> [About this exercise]: A line below contains "ATOM 65 C CA", and a later one contains "ATOM 68 O O". Repeat both, with every line between them, exactly.
══ Source material
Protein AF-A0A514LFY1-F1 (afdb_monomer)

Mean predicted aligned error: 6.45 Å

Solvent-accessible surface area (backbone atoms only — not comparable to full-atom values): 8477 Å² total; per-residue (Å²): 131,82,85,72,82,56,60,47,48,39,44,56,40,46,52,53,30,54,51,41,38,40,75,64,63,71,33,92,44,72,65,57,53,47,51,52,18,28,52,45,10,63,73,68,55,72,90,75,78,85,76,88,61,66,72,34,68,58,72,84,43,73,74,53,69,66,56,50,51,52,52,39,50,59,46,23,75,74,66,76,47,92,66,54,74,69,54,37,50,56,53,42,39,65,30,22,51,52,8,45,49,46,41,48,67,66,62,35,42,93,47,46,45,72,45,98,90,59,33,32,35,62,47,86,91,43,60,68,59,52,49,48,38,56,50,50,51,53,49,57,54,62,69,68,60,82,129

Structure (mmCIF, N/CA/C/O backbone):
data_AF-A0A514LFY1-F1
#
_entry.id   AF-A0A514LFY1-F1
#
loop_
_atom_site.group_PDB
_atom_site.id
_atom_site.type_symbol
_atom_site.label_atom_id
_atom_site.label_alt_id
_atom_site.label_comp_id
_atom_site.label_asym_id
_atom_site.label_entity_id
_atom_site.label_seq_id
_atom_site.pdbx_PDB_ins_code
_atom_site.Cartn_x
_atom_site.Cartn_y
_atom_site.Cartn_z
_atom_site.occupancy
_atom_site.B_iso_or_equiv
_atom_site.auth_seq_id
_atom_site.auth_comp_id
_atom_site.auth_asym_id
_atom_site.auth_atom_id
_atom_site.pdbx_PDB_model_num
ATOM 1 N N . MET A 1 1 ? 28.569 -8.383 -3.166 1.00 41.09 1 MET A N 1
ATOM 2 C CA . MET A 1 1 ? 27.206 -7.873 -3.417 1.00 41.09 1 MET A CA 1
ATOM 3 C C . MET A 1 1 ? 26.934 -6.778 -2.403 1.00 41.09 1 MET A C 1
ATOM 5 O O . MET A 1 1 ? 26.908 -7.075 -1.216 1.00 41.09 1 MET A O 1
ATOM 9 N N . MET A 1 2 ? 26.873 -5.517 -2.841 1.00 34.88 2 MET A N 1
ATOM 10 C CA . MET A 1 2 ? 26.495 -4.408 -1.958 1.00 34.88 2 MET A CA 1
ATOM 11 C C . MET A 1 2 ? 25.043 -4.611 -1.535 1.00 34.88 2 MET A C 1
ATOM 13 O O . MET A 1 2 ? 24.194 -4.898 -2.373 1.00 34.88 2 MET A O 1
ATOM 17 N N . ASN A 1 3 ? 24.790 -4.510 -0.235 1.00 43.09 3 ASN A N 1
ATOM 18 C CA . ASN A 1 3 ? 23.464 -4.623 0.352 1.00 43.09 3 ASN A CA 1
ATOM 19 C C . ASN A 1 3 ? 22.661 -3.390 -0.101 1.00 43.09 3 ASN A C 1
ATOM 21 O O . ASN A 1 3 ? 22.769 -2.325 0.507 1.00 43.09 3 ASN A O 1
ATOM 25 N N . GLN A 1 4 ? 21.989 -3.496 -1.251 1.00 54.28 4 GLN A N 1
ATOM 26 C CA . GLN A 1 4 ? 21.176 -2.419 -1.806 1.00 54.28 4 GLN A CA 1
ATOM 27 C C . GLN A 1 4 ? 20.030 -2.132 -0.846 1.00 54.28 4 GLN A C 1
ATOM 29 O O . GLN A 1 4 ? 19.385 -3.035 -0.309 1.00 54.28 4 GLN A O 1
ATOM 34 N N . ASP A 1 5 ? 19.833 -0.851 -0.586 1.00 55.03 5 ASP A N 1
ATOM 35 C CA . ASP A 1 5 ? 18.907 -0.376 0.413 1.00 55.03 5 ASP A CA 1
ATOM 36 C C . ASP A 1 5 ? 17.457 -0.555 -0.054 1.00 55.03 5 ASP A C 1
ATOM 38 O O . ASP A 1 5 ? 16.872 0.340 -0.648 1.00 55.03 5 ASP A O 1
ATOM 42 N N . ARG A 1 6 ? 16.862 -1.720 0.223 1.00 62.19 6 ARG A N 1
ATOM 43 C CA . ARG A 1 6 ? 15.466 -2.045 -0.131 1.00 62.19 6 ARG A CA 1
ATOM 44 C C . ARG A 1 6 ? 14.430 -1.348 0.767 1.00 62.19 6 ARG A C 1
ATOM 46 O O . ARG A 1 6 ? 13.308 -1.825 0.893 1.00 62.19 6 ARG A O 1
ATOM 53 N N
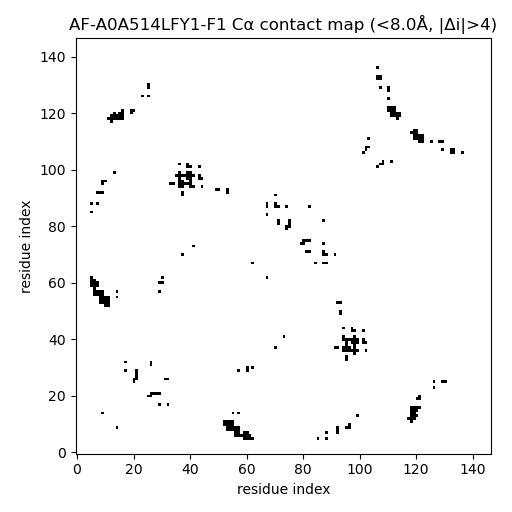 . ARG A 1 7 ? 14.794 -0.249 1.438 1.00 70.44 7 ARG A N 1
ATOM 54 C CA . ARG A 1 7 ? 13.894 0.549 2.282 1.00 70.44 7 ARG A CA 1
ATOM 55 C C . ARG A 1 7 ? 12.825 1.222 1.427 1.00 70.44 7 ARG A C 1
ATOM 57 O O . ARG A 1 7 ? 13.151 2.016 0.557 1.00 70.44 7 ARG A O 1
ATOM 64 N N . ILE A 1 8 ? 11.564 0.975 1.762 1.00 72.06 8 ILE A N 1
ATOM 65 C CA . ILE A 1 8 ? 10.425 1.605 1.100 1.00 72.06 8 ILE A CA 1
ATOM 66 C C . ILE A 1 8 ? 9.942 2.843 1.852 1.00 72.06 8 ILE A C 1
ATOM 68 O O . ILE A 1 8 ? 9.841 2.850 3.086 1.00 72.06 8 ILE A O 1
ATOM 72 N N . LYS A 1 9 ? 9.582 3.867 1.082 1.00 80.88 9 LYS A N 1
ATOM 73 C CA . LYS A 1 9 ? 8.974 5.111 1.544 1.00 80.88 9 LYS A CA 1
ATOM 74 C C . LYS A 1 9 ? 7.479 5.132 1.260 1.00 80.88 9 LYS A C 1
ATOM 76 O O . LYS A 1 9 ? 7.015 4.784 0.179 1.00 80.88 9 LYS A O 1
ATOM 81 N N . ILE A 1 10 ? 6.722 5.627 2.229 1.00 84.38 10 ILE A N 1
ATOM 82 C CA . ILE A 1 10 ? 5.320 5.992 2.033 1.00 84.38 10 ILE A CA 1
ATOM 83 C C . ILE A 1 10 ? 5.097 7.453 2.405 1.00 84.38 10 ILE A C 1
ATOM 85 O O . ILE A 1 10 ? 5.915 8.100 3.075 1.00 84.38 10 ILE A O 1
════
> [Result of this exercise]:
ATOM 65 C CA . ILE A 1 8 ? 10.425 1.605 1.100 1.00 72.06 8 ILE A CA 1
ATOM 66 C C . ILE A 1 8 ? 9.942 2.843 1.852 1.00 72.06 8 ILE A C 1
ATOM 68 O O . ILE A 1 8 ? 9.841 2.850 3.086 1.00 72.06 8 ILE A O 1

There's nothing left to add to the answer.